Top of GIVEN INFORMATION

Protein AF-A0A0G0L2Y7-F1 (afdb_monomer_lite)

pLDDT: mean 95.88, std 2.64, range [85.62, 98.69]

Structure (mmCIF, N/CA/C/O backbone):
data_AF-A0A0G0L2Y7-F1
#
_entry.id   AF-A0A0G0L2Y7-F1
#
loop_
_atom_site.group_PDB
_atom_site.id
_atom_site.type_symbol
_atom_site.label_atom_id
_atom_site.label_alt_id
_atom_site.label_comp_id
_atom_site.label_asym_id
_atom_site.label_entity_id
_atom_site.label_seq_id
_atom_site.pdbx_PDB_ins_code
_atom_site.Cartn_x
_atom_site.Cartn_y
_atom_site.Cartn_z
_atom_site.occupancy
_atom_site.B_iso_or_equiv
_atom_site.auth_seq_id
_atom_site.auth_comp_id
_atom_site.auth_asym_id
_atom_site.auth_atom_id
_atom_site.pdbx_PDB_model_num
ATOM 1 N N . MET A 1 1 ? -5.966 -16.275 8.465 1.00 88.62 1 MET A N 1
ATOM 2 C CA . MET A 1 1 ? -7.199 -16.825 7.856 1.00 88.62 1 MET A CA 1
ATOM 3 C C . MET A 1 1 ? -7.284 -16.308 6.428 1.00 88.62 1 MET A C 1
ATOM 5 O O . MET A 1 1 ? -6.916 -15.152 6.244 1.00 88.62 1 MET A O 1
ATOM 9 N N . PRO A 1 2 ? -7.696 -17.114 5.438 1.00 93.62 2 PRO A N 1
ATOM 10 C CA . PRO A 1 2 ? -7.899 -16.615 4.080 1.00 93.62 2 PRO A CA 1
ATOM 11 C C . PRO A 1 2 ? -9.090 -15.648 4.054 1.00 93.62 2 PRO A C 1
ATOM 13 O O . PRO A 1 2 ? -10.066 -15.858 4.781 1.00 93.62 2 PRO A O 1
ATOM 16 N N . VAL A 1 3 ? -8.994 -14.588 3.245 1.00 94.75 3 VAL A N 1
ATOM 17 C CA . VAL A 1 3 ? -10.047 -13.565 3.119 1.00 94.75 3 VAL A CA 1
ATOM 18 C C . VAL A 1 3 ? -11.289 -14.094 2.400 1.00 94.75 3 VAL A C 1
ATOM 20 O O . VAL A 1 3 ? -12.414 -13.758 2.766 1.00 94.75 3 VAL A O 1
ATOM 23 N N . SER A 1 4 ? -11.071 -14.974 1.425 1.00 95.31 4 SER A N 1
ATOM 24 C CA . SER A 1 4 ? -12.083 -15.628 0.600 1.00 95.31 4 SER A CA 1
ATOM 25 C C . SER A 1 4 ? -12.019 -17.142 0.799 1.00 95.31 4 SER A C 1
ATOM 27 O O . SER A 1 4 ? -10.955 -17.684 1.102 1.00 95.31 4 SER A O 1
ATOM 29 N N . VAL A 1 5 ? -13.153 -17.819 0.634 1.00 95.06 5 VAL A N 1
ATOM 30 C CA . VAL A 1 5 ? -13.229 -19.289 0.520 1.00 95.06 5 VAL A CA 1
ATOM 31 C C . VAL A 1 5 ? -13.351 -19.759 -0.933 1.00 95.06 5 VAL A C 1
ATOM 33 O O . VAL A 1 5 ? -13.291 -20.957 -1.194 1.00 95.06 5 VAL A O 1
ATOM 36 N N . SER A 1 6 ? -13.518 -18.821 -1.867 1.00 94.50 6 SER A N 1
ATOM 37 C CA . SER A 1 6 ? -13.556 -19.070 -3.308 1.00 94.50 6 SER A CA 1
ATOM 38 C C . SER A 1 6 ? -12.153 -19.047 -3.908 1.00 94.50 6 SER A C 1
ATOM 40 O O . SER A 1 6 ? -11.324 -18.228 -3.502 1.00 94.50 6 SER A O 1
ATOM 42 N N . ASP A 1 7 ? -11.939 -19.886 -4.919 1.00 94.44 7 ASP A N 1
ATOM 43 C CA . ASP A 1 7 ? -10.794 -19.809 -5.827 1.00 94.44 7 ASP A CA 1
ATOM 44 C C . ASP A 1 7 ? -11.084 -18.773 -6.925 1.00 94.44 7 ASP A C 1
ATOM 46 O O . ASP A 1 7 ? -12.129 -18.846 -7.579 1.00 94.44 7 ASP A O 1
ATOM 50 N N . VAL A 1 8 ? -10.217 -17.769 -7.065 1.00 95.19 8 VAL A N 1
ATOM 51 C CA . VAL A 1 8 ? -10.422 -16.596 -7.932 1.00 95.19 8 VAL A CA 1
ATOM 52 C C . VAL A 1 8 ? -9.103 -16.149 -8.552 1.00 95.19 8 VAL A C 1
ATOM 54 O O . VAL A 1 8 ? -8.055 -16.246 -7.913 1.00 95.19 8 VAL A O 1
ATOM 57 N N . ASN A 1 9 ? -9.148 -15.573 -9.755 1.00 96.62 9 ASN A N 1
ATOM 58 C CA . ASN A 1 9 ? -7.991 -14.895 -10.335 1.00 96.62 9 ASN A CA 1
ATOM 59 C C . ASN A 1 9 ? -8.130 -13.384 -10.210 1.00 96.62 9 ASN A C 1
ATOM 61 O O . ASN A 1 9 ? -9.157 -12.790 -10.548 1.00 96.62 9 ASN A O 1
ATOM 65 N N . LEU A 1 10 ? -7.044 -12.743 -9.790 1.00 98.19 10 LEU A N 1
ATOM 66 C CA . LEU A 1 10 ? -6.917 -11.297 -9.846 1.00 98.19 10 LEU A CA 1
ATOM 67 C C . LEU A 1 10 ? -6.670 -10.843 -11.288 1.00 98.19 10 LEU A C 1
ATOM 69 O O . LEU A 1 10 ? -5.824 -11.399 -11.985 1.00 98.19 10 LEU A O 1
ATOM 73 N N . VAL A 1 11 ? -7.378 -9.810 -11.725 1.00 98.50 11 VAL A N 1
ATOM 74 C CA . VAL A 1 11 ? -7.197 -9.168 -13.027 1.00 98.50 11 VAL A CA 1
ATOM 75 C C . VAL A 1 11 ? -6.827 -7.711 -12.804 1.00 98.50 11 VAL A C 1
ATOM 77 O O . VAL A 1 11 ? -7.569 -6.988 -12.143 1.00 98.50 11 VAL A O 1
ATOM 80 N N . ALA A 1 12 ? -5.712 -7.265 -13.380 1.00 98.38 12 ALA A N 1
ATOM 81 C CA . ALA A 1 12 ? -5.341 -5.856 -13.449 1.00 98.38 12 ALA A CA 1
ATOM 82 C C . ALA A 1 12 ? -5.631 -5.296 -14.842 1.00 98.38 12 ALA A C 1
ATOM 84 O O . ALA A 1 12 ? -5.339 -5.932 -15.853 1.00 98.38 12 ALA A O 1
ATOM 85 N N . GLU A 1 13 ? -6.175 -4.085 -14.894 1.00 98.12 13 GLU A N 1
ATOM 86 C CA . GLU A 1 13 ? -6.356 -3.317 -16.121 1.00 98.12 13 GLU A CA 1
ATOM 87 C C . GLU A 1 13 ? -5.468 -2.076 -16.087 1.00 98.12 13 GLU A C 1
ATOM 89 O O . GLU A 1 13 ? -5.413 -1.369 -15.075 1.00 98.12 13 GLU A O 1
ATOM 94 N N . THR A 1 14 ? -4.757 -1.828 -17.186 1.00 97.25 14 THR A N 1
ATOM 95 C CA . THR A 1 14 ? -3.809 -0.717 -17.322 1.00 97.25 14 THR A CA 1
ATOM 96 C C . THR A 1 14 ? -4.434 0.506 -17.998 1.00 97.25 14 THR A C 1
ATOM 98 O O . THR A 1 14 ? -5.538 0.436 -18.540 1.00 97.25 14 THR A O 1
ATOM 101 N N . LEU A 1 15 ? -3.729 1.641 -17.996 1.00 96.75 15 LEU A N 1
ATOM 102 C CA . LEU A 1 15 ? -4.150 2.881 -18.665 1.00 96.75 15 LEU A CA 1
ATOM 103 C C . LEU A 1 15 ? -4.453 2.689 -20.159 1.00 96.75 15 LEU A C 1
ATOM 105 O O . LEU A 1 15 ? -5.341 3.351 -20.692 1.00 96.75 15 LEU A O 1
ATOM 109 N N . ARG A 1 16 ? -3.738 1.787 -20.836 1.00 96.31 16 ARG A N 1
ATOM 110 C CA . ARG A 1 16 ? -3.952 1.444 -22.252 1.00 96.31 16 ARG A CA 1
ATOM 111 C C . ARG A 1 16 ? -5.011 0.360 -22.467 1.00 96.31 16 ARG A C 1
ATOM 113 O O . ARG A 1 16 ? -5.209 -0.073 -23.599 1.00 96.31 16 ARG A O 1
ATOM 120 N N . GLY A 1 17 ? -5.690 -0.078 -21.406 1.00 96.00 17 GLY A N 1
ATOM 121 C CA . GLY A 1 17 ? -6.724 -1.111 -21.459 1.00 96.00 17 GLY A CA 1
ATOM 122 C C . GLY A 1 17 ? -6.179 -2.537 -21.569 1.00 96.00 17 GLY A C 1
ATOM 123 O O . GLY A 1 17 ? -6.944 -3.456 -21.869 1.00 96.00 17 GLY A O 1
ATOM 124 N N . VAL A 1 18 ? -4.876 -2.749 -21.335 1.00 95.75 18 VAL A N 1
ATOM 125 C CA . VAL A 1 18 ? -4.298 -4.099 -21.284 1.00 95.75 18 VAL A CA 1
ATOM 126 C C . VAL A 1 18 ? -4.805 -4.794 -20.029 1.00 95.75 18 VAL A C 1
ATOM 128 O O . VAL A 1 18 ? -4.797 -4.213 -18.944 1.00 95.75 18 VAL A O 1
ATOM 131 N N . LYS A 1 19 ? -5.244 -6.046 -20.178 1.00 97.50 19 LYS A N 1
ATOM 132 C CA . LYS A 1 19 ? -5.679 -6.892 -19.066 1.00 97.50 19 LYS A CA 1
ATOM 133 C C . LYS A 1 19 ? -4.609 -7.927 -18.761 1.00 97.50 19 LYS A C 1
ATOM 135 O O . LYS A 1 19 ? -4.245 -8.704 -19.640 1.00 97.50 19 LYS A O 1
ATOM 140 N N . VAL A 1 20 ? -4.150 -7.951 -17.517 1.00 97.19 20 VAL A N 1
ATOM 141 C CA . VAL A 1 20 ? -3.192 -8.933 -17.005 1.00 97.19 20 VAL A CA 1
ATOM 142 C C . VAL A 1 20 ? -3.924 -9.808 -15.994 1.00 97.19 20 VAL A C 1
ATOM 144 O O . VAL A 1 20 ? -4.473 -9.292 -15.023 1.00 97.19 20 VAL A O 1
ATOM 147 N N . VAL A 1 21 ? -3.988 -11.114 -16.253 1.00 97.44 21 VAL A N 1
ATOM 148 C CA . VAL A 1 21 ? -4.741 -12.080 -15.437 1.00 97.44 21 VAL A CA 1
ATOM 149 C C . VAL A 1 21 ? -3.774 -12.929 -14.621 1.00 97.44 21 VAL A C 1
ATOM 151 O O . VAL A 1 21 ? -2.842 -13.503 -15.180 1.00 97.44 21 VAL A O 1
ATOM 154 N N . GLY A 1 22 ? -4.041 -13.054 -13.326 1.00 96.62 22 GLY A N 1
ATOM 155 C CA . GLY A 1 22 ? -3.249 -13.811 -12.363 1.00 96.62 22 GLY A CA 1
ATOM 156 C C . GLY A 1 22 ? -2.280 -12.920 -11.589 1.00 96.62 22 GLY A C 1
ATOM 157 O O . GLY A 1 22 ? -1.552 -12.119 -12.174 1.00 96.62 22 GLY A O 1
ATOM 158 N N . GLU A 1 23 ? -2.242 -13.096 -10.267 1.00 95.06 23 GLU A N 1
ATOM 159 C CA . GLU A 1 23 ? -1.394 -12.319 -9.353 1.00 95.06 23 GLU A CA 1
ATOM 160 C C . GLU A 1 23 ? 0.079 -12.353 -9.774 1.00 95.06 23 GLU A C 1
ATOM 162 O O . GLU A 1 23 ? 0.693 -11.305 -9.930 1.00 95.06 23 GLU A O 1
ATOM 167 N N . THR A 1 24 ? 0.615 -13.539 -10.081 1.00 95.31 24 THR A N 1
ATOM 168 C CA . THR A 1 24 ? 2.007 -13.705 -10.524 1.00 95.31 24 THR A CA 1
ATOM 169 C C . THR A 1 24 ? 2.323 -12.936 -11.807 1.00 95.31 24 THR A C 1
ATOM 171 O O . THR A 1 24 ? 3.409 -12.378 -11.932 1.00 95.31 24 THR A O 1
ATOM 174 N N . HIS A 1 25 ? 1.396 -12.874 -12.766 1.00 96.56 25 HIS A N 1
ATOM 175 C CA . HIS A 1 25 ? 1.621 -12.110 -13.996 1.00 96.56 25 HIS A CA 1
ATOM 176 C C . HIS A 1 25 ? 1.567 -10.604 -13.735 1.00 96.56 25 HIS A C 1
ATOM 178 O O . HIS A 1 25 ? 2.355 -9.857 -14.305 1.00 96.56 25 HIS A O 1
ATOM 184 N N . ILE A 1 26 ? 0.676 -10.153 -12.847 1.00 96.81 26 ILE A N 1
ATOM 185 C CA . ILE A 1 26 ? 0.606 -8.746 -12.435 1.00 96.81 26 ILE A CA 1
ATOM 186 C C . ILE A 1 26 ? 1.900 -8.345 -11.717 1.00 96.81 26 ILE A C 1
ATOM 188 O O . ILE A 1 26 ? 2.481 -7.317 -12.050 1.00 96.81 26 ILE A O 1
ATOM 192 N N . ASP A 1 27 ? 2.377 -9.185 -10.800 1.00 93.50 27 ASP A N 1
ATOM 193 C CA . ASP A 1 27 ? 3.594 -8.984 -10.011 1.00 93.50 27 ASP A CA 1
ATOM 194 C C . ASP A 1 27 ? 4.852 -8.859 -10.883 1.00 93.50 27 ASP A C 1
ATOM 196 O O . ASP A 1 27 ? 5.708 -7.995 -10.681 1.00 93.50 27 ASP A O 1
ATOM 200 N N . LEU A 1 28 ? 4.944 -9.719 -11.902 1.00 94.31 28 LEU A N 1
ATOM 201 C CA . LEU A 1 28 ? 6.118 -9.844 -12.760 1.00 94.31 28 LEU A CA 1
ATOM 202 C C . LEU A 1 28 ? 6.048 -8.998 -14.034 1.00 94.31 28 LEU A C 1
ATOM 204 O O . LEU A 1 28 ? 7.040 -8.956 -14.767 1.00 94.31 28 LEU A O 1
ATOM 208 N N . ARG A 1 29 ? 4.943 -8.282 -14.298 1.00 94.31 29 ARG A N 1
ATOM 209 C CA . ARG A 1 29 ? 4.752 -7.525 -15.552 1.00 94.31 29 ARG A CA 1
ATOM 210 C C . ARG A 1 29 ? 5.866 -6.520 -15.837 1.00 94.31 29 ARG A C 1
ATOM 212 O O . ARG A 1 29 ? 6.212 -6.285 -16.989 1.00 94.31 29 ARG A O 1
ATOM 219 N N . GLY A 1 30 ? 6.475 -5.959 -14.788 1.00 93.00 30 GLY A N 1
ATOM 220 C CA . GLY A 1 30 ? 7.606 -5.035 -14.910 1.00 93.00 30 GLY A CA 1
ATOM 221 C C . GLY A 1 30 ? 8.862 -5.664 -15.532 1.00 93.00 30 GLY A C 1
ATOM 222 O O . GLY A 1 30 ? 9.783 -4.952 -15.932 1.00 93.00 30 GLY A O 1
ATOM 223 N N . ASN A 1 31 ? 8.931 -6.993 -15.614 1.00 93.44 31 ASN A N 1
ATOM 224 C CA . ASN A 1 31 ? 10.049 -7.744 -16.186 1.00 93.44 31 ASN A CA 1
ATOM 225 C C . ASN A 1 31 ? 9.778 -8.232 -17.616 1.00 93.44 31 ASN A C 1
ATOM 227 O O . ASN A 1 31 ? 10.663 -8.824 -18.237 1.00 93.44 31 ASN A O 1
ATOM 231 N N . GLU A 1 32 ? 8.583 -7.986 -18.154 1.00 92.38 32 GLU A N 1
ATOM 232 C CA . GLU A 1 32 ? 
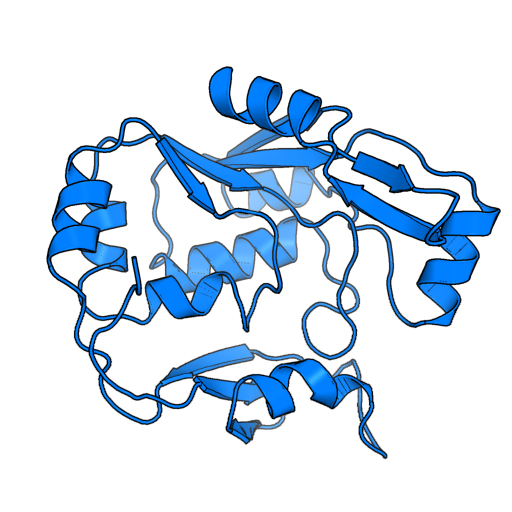8.229 -8.385 -19.511 1.00 92.38 32 GLU A CA 1
ATOM 233 C C . GLU A 1 32 ? 8.917 -7.513 -20.571 1.00 92.38 32 GLU A C 1
ATOM 235 O O . GLU A 1 32 ? 9.202 -6.326 -20.383 1.00 92.38 32 GLU A O 1
ATOM 240 N N . LYS A 1 33 ? 9.184 -8.108 -21.739 1.00 90.25 33 LYS A N 1
ATOM 241 C CA . LYS A 1 33 ? 9.738 -7.371 -22.880 1.00 90.25 33 LYS A CA 1
ATOM 242 C C . LYS A 1 33 ? 8.703 -6.375 -23.399 1.00 90.25 33 LYS A C 1
ATOM 244 O O . LYS A 1 33 ? 7.584 -6.759 -23.713 1.00 90.25 33 LYS A O 1
ATOM 249 N N . GLY A 1 34 ? 9.111 -5.119 -23.562 1.00 88.81 34 GLY A N 1
ATOM 250 C CA . GLY A 1 34 ? 8.218 -4.056 -24.030 1.00 88.81 34 GLY A CA 1
ATOM 251 C C . GLY A 1 34 ? 7.339 -3.449 -22.934 1.00 88.81 34 GLY A C 1
ATOM 252 O O . GLY A 1 34 ? 6.441 -2.677 -23.260 1.00 88.81 34 GLY A O 1
ATOM 253 N N . TYR A 1 35 ? 7.605 -3.767 -21.660 1.00 94.06 35 TYR A N 1
ATOM 254 C CA . TYR A 1 35 ? 6.991 -3.089 -20.524 1.00 94.06 35 TYR A CA 1
ATOM 255 C C . TYR A 1 35 ? 7.212 -1.570 -20.594 1.00 94.06 35 TYR A C 1
ATOM 257 O O . TYR A 1 35 ? 8.337 -1.101 -20.785 1.00 94.06 35 TYR A O 1
ATOM 265 N N . ASP A 1 36 ? 6.129 -0.813 -20.419 1.00 94.00 36 ASP A N 1
ATOM 266 C CA . ASP A 1 36 ? 6.135 0.645 -20.349 1.00 94.00 36 ASP A CA 1
ATOM 267 C C . ASP A 1 36 ? 5.694 1.079 -18.941 1.00 94.00 36 ASP A C 1
ATOM 269 O O . ASP A 1 36 ? 4.530 0.867 -18.584 1.00 94.00 36 ASP A O 1
ATOM 273 N N . PRO A 1 37 ? 6.569 1.710 -18.137 1.00 92.19 37 PRO A N 1
ATOM 274 C CA . PRO A 1 37 ? 6.226 2.136 -16.781 1.00 92.19 37 PRO A CA 1
ATOM 275 C C . PRO A 1 37 ? 5.198 3.280 -16.744 1.00 92.19 37 PRO A C 1
ATOM 277 O O . PRO A 1 37 ? 4.647 3.590 -15.686 1.00 92.19 37 PRO A O 1
ATOM 280 N N . GLN A 1 38 ? 4.897 3.907 -17.889 1.00 94.06 38 GLN A N 1
ATOM 281 C CA . GLN A 1 38 ? 3.793 4.860 -18.012 1.00 94.06 38 GLN A CA 1
ATOM 282 C C . GLN A 1 38 ? 2.434 4.166 -18.186 1.00 94.06 38 GLN A C 1
ATOM 284 O O . GLN A 1 38 ? 1.406 4.789 -17.916 1.00 94.06 38 GLN A O 1
ATOM 289 N N . ASP A 1 39 ? 2.390 2.888 -18.585 1.00 95.75 39 ASP A N 1
ATOM 290 C CA . ASP A 1 39 ? 1.153 2.103 -18.659 1.00 95.75 39 ASP A CA 1
ATOM 291 C C . ASP A 1 39 ? 0.786 1.518 -17.284 1.00 95.75 39 ASP A C 1
ATOM 293 O O . ASP A 1 39 ? 0.905 0.316 -17.010 1.00 95.75 39 ASP A O 1
ATOM 297 N N . LYS A 1 40 ? 0.396 2.421 -16.381 1.00 96.06 40 LYS A N 1
ATOM 298 C CA . LYS A 1 40 ? 0.079 2.134 -14.976 1.00 96.06 40 LYS A CA 1
ATOM 299 C C . LYS A 1 40 ? -1.188 1.293 -14.837 1.00 96.06 40 LYS A C 1
ATOM 301 O O . LYS A 1 40 ? -2.116 1.427 -15.632 1.00 96.06 40 LYS A O 1
ATOM 306 N N . ILE A 1 41 ? -1.256 0.490 -13.775 1.00 97.62 41 ILE A N 1
ATOM 307 C CA . ILE A 1 41 ? -2.497 -0.169 -13.348 1.00 97.62 41 ILE A CA 1
ATOM 308 C C . ILE A 1 41 ? -3.496 0.914 -12.921 1.00 97.62 41 ILE A C 1
ATOM 310 O O . ILE A 1 41 ? -3.168 1.775 -12.104 1.00 97.62 41 ILE A O 1
ATOM 314 N N . VAL A 1 42 ? -4.706 0.879 -13.482 1.00 96.94 42 VAL A N 1
ATOM 315 C CA . VAL A 1 42 ? -5.799 1.806 -13.134 1.00 96.94 42 VAL A CA 1
ATOM 316 C C . VAL A 1 42 ? -6.862 1.155 -12.271 1.00 96.94 42 VAL A C 1
ATOM 318 O O . VAL A 1 42 ? -7.501 1.838 -11.474 1.00 96.94 42 VAL A O 1
ATOM 321 N N . ARG A 1 43 ? -7.062 -0.158 -12.420 1.00 97.19 43 ARG A N 1
ATOM 322 C CA . ARG A 1 43 ? -7.963 -0.921 -11.562 1.00 97.19 43 ARG A CA 1
ATOM 323 C C . ARG A 1 43 ? -7.602 -2.399 -11.500 1.00 97.19 43 ARG A C 1
ATOM 325 O O . ARG A 1 43 ? -6.988 -2.931 -12.419 1.00 97.19 43 ARG A O 1
ATOM 332 N N . ILE A 1 44 ? -8.067 -3.046 -10.442 1.00 98.50 44 ILE A N 1
ATOM 333 C CA . ILE A 1 44 ? -8.053 -4.485 -10.231 1.00 98.50 44 ILE A CA 1
ATOM 334 C C . ILE A 1 44 ? -9.468 -4.977 -9.924 1.00 98.50 44 ILE A C 1
ATOM 336 O O . ILE A 1 44 ? -10.292 -4.240 -9.379 1.00 98.50 44 ILE A O 1
ATOM 340 N N . TYR A 1 45 ? -9.753 -6.216 -10.296 1.00 98.12 45 TYR A N 1
ATOM 341 C CA . TYR A 1 45 ? -10.997 -6.922 -9.994 1.00 98.12 45 TYR A CA 1
ATOM 342 C C . TYR A 1 45 ? -10.747 -8.432 -10.027 1.00 98.12 45 TYR A C 1
ATOM 344 O O . TYR A 1 45 ? -9.743 -8.879 -10.576 1.00 98.12 45 TYR A O 1
ATOM 352 N N . PHE A 1 46 ? -11.647 -9.222 -9.447 1.00 97.88 46 PHE A N 1
ATOM 353 C CA . PHE A 1 46 ? -11.622 -10.673 -9.625 1.00 97.88 46 PHE A CA 1
ATOM 354 C C . PHE A 1 46 ? -12.400 -11.074 -10.881 1.00 97.88 46 PHE A C 1
ATOM 356 O O . PHE A 1 46 ? -13.399 -10.443 -11.230 1.00 97.88 46 PHE A O 1
ATOM 363 N N . ASP A 1 47 ? -11.930 -12.113 -11.565 1.00 95.38 47 ASP A N 1
ATOM 364 C CA . ASP A 1 47 ? -12.595 -12.712 -12.729 1.00 95.38 47 ASP A CA 1
ATOM 365 C C . ASP A 1 47 ? -13.978 -13.296 -12.394 1.00 95.38 47 ASP A C 1
ATOM 367 O O . ASP A 1 47 ? -14.896 -13.259 -13.215 1.00 95.38 47 ASP A O 1
ATOM 371 N N . THR A 1 48 ? -14.138 -13.778 -11.165 1.00 94.69 48 THR A N
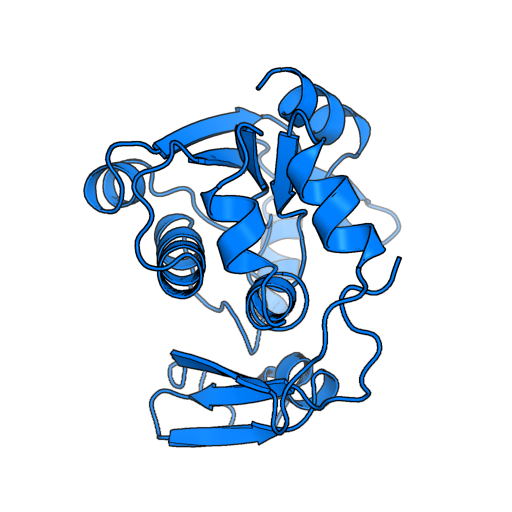 1
ATOM 372 C CA . THR A 1 48 ? -15.394 -14.243 -10.582 1.00 94.69 48 THR A CA 1
ATOM 373 C C . THR A 1 48 ? -15.632 -13.608 -9.210 1.00 94.69 48 THR A C 1
ATOM 375 O O . THR A 1 48 ? -14.760 -12.976 -8.614 1.00 94.69 48 THR A O 1
ATOM 378 N N . ARG A 1 49 ? -16.846 -13.758 -8.681 1.00 94.19 49 ARG A N 1
ATOM 379 C CA . ARG A 1 49 ? -17.190 -13.285 -7.340 1.00 94.19 49 ARG A CA 1
ATOM 380 C C . ARG A 1 49 ? -16.413 -14.082 -6.285 1.00 94.19 49 ARG A C 1
ATOM 382 O O . ARG A 1 49 ? -16.546 -15.298 -6.208 1.00 94.19 49 ARG A O 1
ATOM 389 N N . ALA A 1 50 ? -15.676 -13.372 -5.433 1.00 95.81 50 ALA A N 1
ATOM 390 C CA . ALA A 1 50 ? -15.037 -13.936 -4.250 1.00 95.81 50 ALA A CA 1
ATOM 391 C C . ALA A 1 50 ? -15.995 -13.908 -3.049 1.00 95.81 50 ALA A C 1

Bottom of GIVEN INFORMATION

• EXERCISE REQUIREMENTS: The reply should consist solely of the lines of the data, exact, from the opening line through the line with "ATOM 24 C CA", inclusive.

• WRITTEN RESPONSE:
Protein AF-A0A0G0L2Y7-F1 (afdb_monomer_lite)

pLDDT: mean 95.88, std 2.64, range [85.62, 98.69]

Structure (mmCIF, N/CA/C/O backbone):
data_AF-A0A0G0L2Y7-F1
#
_entry.id   AF-A0A0G0L2Y7-F1
#
loop_
_atom_site.group_PDB
_atom_site.id
_atom_site.type_symbol
_atom_site.label_atom_id
_atom_site.label_alt_id
_atom_site.label_comp_id
_atom_site.label_asym_id
_atom_site.label_entity_id
_atom_site.label_seq_id
_atom_site.pdbx_PDB_ins_code
_atom_site.Cartn_x
_atom_site.Cartn_y
_atom_site.Cartn_z
_atom_site.occupancy
_atom_site.B_iso_or_equiv
_atom_site.auth_seq_id
_atom_site.auth_comp_id
_atom_site.auth_asym_id
_atom_site.auth_atom_id
_atom_site.pdbx_PDB_model_num
ATOM 1 N N . MET A 1 1 ? -5.966 -16.275 8.465 1.00 88.62 1 MET A N 1
ATOM 2 C CA . MET A 1 1 ? -7.199 -16.825 7.856 1.00 88.62 1 MET A CA 1
ATOM 3 C C . MET A 1 1 ? -7.284 -16.308 6.428 1.00 88.62 1 MET A C 1
ATOM 5 O O . MET A 1 1 ? -6.916 -15.152 6.244 1.00 88.62 1 MET A O 1
ATOM 9 N N . PRO A 1 2 ? -7.696 -17.114 5.438 1.00 93.62 2 PRO A N 1
ATOM 10 C CA . PRO A 1 2 ? -7.899 -16.615 4.080 1.00 93.62 2 PRO A CA 1
ATOM 11 C C . PRO A 1 2 ? -9.090 -15.648 4.054 1.00 93.62 2 PRO A C 1
ATOM 13 O O . PRO A 1 2 ? -10.066 -15.858 4.781 1.00 93.62 2 PRO A O 1
ATOM 16 N N . VAL A 1 3 ? -8.994 -14.588 3.245 1.00 94.75 3 VAL A N 1
ATOM 17 C CA . VAL A 1 3 ? -10.047 -13.565 3.119 1.00 94.75 3 VAL A CA 1
ATOM 18 C C . VAL A 1 3 ? -11.289 -14.094 2.400 1.00 94.75 3 VAL A C 1
ATOM 20 O O . VAL A 1 3 ? -12.414 -13.758 2.766 1.00 94.75 3 VAL A O 1
ATOM 23 N N . SER A 1 4 ? -11.071 -14.974 1.425 1.00 95.31 4 SER A N 1
ATOM 24 C CA . SER A 1 4 ? -12.083 -15.628 0.600 1.00 95.31 4 SER A CA 1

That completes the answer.